DATASET EXCERPTS Start Marker

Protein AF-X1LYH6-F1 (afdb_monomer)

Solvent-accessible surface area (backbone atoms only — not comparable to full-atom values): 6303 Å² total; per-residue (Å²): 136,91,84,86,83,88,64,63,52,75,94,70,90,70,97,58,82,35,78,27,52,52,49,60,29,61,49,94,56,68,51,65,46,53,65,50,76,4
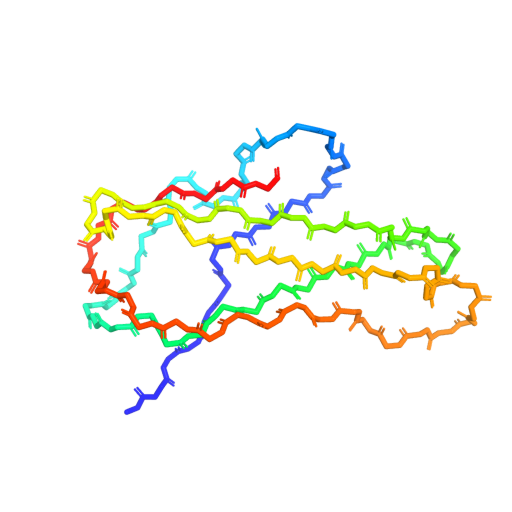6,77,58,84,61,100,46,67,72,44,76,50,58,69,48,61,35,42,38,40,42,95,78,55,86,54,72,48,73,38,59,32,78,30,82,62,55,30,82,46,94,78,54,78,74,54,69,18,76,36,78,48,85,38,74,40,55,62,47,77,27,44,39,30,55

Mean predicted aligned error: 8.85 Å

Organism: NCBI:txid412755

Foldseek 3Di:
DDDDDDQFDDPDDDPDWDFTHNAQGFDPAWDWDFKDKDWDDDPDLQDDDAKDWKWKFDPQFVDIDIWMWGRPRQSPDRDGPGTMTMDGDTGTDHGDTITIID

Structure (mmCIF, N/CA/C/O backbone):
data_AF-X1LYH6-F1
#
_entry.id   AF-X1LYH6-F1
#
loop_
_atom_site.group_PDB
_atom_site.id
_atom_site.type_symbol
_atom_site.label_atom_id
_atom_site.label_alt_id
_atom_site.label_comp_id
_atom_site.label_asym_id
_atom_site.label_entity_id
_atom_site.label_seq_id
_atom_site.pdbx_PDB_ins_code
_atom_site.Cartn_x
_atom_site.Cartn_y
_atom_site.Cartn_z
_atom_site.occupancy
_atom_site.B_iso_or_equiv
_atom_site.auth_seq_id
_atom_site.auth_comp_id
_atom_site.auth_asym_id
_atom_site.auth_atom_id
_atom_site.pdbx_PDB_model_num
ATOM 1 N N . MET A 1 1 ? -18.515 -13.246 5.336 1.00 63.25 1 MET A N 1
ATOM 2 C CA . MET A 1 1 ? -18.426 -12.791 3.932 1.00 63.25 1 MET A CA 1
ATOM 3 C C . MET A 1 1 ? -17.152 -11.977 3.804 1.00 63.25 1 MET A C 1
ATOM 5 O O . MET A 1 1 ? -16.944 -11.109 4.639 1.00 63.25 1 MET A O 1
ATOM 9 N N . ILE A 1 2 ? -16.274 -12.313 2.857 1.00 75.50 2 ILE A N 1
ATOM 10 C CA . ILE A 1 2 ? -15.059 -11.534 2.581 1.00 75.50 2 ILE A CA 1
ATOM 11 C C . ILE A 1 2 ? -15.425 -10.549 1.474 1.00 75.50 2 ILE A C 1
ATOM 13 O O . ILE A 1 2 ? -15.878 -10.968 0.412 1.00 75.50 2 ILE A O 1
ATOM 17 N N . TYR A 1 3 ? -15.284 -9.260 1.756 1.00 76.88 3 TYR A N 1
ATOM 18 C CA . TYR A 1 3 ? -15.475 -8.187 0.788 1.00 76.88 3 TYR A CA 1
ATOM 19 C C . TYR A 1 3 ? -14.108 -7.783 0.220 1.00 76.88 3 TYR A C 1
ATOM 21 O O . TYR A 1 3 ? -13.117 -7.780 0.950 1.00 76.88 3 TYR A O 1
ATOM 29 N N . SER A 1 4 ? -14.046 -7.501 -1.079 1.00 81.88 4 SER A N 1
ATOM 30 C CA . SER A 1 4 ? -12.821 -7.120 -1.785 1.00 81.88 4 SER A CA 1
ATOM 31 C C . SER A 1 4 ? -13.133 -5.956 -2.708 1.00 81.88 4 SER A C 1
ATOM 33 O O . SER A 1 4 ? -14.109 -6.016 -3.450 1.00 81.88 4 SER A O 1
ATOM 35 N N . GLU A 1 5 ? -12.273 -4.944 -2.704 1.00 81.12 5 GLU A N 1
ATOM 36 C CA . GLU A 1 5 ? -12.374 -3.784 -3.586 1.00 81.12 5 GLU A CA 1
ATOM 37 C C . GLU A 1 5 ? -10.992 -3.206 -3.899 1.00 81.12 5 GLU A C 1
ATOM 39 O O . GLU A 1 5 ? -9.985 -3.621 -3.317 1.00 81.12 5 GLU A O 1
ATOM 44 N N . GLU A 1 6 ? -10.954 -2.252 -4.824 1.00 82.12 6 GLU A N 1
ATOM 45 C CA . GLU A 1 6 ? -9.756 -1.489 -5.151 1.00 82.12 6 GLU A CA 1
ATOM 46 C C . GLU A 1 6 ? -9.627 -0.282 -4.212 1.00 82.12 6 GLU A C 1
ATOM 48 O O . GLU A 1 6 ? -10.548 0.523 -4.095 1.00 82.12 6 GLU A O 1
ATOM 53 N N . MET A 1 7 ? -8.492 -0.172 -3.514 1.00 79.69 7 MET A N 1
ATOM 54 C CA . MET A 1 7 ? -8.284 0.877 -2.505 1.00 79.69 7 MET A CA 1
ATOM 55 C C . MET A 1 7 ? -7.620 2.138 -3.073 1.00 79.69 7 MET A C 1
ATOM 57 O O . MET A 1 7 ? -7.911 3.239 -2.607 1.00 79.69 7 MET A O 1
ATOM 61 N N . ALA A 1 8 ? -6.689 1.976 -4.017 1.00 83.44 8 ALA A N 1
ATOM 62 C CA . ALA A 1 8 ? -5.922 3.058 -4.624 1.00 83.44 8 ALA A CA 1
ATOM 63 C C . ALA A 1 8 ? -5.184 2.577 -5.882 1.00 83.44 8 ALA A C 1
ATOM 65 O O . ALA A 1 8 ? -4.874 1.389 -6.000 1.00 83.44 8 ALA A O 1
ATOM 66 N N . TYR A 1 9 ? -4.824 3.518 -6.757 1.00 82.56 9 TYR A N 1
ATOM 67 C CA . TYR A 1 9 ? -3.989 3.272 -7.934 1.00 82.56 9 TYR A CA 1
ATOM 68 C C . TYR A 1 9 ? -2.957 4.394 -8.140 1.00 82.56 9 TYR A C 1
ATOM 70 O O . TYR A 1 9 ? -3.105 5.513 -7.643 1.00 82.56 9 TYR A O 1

DATASET EXCERPTS End Marker
DATASET EXCERPTS Start Marker

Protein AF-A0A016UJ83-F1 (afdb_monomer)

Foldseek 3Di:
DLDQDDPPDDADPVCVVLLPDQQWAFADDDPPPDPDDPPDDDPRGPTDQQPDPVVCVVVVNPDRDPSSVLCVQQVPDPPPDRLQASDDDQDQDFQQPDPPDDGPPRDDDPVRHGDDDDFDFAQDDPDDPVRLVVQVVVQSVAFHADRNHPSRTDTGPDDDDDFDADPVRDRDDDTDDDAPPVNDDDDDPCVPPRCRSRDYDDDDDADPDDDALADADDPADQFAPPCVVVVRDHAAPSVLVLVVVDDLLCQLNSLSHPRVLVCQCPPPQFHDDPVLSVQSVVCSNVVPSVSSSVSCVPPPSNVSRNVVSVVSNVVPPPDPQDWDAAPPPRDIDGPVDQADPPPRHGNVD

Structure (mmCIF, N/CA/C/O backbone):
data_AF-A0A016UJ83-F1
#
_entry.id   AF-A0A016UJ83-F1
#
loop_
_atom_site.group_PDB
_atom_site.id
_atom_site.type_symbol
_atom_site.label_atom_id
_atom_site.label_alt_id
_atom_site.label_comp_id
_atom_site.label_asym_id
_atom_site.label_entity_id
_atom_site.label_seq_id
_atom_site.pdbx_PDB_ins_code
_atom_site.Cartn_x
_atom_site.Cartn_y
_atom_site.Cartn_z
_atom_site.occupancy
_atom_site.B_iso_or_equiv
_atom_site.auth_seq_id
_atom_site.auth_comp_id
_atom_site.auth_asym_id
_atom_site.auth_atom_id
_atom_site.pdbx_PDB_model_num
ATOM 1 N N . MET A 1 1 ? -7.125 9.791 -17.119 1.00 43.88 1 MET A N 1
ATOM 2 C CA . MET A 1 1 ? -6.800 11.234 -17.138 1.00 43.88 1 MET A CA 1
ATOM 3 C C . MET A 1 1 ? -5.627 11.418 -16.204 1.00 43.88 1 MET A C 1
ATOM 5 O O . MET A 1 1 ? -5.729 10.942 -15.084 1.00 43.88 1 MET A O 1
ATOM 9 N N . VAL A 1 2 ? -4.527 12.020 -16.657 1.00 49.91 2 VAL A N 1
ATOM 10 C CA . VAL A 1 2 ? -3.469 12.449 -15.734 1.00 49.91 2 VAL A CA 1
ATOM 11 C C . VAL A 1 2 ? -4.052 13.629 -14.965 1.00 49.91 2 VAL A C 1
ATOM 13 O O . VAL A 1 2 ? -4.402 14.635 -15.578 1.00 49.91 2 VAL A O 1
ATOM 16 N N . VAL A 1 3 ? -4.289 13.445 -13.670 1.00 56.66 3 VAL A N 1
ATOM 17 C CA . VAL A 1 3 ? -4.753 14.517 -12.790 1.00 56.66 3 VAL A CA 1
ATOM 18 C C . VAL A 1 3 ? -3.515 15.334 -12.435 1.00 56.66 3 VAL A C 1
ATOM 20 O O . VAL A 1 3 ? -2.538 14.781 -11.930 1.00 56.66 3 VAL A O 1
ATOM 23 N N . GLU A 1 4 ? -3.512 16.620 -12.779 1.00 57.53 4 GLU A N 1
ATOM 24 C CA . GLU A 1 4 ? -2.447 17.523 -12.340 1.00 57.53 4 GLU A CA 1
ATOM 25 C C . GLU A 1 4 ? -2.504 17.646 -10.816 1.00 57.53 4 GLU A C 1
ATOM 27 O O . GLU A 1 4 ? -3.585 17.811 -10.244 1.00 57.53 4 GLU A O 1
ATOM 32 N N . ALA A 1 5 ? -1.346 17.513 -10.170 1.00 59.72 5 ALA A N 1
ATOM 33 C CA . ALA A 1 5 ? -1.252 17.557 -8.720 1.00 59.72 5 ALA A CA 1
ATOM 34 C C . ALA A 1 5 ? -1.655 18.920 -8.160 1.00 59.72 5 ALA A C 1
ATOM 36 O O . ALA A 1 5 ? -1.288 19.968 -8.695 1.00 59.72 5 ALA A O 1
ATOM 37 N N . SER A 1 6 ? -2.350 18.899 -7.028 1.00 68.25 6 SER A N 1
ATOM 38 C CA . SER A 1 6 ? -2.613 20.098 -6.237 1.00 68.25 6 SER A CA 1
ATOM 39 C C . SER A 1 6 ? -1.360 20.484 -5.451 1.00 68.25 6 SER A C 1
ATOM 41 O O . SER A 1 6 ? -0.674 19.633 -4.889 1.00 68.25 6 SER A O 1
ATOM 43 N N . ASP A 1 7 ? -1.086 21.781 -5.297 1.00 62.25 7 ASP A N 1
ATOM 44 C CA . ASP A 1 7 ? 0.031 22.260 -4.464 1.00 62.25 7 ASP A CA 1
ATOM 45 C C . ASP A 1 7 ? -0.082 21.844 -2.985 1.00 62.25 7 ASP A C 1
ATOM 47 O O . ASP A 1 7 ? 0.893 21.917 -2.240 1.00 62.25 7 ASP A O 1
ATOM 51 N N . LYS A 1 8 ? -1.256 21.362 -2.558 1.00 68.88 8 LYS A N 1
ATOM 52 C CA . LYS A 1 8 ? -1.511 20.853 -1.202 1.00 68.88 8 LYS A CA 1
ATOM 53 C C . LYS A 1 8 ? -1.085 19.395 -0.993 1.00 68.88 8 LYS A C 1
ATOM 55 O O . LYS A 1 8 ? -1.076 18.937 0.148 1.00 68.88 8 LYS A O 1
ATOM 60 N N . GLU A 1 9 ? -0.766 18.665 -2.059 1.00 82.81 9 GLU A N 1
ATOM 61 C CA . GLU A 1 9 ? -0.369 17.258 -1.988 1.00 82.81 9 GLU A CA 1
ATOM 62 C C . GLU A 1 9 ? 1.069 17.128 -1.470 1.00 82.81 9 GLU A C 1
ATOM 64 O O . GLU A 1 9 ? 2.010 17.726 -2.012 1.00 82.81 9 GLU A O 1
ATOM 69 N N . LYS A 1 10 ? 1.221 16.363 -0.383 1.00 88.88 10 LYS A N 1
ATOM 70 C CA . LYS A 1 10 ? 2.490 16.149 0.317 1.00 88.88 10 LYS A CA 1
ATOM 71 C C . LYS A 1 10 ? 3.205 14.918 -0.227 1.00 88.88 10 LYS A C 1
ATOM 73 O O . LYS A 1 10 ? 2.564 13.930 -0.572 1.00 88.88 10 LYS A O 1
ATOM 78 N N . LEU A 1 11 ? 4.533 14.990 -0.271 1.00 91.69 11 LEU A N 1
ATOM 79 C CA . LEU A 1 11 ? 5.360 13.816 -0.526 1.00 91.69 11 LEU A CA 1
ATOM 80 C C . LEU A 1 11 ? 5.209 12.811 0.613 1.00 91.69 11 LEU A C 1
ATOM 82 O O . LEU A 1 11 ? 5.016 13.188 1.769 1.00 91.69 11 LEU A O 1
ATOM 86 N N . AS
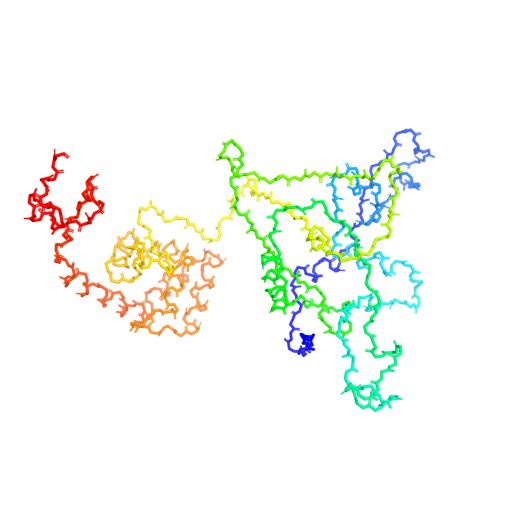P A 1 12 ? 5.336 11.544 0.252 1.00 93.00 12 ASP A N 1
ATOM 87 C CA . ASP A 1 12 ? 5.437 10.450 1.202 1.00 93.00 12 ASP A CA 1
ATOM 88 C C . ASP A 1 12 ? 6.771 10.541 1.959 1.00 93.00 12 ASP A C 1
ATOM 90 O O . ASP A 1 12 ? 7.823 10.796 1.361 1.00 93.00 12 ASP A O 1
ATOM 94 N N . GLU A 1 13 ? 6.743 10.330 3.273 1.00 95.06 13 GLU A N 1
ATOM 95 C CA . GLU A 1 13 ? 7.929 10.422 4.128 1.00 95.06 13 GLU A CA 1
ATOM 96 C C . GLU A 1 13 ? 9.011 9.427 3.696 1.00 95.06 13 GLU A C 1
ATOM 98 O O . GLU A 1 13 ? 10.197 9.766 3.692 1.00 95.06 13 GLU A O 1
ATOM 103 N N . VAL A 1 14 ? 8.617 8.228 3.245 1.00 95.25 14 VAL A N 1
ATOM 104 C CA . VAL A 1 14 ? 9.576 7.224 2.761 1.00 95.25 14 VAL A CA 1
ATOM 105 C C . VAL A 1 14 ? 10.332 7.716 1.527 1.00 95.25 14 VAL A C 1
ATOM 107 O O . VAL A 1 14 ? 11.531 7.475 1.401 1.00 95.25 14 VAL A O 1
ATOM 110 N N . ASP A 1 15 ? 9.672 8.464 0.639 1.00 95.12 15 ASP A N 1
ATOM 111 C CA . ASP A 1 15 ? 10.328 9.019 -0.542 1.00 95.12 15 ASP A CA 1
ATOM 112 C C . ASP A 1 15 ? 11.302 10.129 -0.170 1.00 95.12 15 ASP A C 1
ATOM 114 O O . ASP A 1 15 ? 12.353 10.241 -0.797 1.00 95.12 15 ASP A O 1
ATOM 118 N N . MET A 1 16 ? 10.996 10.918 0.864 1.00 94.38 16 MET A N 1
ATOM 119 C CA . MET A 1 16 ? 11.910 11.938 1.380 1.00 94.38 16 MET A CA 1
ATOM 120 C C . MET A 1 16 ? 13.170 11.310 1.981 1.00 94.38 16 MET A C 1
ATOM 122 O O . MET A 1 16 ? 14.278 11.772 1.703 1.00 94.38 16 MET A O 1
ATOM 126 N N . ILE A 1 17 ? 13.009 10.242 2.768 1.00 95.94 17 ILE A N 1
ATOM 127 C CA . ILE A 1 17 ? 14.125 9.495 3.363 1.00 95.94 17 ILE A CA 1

DATASET EXCERPTS End Marker
DATASET EXCERPTS Start Marker

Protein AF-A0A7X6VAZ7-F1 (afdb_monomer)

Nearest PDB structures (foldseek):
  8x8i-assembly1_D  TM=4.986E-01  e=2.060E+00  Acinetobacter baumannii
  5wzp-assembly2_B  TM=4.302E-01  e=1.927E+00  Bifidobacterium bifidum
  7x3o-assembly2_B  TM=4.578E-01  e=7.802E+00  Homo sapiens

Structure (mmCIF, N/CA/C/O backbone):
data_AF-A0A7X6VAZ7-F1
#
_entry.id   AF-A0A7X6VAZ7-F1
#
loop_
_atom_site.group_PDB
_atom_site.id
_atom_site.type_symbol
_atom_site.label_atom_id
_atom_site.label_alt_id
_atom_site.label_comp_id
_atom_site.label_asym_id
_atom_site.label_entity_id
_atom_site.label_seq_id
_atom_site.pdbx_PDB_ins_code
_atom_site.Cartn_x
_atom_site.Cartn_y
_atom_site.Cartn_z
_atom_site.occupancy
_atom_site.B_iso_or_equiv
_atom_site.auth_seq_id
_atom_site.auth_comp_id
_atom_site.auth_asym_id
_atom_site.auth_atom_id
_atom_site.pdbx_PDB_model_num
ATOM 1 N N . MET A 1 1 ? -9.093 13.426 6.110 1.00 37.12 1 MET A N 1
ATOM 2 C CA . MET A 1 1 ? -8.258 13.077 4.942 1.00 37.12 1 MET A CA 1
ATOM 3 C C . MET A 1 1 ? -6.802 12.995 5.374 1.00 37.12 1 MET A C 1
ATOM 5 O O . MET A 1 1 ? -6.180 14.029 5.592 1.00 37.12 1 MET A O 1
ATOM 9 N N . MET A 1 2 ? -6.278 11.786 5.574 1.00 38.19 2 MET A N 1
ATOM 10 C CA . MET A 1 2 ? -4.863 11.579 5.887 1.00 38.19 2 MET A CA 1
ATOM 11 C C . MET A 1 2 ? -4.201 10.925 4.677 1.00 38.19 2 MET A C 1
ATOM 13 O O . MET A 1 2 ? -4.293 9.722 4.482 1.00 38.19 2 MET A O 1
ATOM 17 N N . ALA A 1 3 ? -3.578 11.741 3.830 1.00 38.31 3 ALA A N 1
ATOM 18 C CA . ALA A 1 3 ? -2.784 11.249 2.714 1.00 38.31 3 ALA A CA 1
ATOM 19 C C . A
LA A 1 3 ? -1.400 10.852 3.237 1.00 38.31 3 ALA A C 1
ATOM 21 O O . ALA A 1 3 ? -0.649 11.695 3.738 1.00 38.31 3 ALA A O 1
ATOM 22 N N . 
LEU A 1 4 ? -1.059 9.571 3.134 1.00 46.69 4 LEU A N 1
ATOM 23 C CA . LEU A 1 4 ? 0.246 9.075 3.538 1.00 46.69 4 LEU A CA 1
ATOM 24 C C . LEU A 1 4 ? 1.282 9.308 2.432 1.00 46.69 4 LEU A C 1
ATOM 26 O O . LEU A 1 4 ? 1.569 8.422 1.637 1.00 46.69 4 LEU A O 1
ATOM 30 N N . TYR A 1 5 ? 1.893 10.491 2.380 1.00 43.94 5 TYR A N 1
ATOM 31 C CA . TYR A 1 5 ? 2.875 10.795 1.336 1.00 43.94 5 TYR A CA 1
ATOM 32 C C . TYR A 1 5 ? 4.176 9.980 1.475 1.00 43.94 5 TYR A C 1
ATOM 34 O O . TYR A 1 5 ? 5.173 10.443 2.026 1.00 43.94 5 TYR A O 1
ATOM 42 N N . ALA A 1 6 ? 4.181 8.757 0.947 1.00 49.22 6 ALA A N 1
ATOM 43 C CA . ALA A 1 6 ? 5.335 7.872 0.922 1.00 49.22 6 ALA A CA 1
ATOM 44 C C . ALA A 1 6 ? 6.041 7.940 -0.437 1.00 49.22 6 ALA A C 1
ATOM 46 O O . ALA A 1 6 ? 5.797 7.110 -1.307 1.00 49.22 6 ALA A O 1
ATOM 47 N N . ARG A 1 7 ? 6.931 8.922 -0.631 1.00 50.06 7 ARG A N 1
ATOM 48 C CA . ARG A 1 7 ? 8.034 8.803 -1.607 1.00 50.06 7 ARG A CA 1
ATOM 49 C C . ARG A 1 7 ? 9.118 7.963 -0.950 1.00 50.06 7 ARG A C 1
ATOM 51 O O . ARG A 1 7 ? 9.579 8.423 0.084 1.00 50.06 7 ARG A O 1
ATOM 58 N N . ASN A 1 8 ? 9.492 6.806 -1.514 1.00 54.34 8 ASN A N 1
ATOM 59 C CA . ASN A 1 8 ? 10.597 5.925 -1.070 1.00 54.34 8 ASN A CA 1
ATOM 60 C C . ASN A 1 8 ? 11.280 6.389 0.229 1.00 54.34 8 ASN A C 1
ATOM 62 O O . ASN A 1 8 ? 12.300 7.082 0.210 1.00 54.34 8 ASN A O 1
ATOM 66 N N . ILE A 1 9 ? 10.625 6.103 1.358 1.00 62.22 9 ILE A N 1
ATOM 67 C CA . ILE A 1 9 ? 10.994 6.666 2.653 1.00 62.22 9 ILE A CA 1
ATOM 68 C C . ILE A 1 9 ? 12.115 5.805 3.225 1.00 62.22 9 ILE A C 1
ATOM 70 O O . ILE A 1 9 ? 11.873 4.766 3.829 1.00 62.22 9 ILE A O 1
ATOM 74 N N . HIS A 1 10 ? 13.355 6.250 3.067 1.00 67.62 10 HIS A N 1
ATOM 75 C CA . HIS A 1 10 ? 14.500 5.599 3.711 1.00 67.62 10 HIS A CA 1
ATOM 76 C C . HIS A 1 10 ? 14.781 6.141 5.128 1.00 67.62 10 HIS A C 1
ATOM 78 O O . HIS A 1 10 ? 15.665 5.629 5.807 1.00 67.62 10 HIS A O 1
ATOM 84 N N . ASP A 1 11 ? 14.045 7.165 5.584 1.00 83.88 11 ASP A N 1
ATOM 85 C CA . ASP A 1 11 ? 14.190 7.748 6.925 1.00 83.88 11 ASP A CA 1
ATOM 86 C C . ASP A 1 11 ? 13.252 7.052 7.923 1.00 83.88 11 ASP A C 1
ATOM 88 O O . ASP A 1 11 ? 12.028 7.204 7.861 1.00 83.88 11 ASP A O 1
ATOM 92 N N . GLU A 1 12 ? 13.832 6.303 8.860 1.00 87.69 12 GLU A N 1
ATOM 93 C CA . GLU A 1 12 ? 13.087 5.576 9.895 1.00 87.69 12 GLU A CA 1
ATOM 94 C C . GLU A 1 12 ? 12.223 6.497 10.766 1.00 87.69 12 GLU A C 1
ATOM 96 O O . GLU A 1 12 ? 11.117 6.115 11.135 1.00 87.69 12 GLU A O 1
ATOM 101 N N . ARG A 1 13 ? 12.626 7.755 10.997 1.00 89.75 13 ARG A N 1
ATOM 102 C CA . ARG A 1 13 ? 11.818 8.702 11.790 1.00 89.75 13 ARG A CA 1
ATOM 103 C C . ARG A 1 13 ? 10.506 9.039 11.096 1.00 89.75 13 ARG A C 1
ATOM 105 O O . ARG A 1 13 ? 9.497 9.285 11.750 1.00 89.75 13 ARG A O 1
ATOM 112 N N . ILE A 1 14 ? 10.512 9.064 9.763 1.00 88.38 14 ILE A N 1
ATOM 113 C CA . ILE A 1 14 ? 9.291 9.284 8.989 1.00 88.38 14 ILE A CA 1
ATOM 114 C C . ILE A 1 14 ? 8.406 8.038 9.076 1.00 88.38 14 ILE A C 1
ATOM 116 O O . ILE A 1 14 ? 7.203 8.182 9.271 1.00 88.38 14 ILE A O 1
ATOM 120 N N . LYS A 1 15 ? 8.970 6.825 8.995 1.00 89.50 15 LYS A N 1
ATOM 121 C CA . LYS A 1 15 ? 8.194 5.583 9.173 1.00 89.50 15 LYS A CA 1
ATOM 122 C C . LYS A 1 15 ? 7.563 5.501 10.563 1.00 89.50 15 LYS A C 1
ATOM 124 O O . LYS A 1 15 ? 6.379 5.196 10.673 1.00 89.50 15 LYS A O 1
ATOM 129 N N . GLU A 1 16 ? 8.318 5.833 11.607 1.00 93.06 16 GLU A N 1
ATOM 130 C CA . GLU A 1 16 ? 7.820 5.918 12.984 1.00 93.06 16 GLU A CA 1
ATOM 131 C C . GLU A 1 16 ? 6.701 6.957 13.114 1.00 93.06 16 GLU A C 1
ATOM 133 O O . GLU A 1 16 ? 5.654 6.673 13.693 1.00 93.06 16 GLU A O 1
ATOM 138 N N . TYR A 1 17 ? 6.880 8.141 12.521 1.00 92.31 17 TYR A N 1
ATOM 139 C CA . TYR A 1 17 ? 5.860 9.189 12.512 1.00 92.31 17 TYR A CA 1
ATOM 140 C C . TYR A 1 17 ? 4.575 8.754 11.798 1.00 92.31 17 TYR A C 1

DATASET EXCERPTS End Marker

All lines above from the one with "ATOM 107 O O" to the one with "ATOM 120 C C", inclusive, should be copied exactly, and no other lines.

## RESPONSE TO THE TASK
ATOM 107 O O . VAL A 1 14 ? 11.531 7.475 1.401 1.00 95.25 14 VAL A O 1
ATOM 110 N N . ASP A 1 15 ? 9.672 8.464 0.639 1.00 95.12 15 ASP A N 1
ATOM 111 C CA . ASP A 1 15 ? 10.328 9.019 -0.542 1.00 95.12 15 ASP A CA 1
ATOM 112 C C . ASP A 1 15 ? 11.302 10.129 -0.170 1.00 95.12 15 ASP A C 1
ATOM 114 O O . ASP A 1 15 ? 12.353 10.241 -0.797 1.00 95.12 15 ASP A O 1
ATOM 118 N N . MET A 1 16 ? 10.996 10.918 0.864 1.00 94.38 16 MET A N 1
ATOM 119 C CA . MET A 1 16 ? 11.910 11.938 1.380 1.00 94.38 16 MET A CA 1
ATOM 120 C C . MET A 1 16 ? 13.170 11.310 1.981 1.00 94.38 16 MET A C 1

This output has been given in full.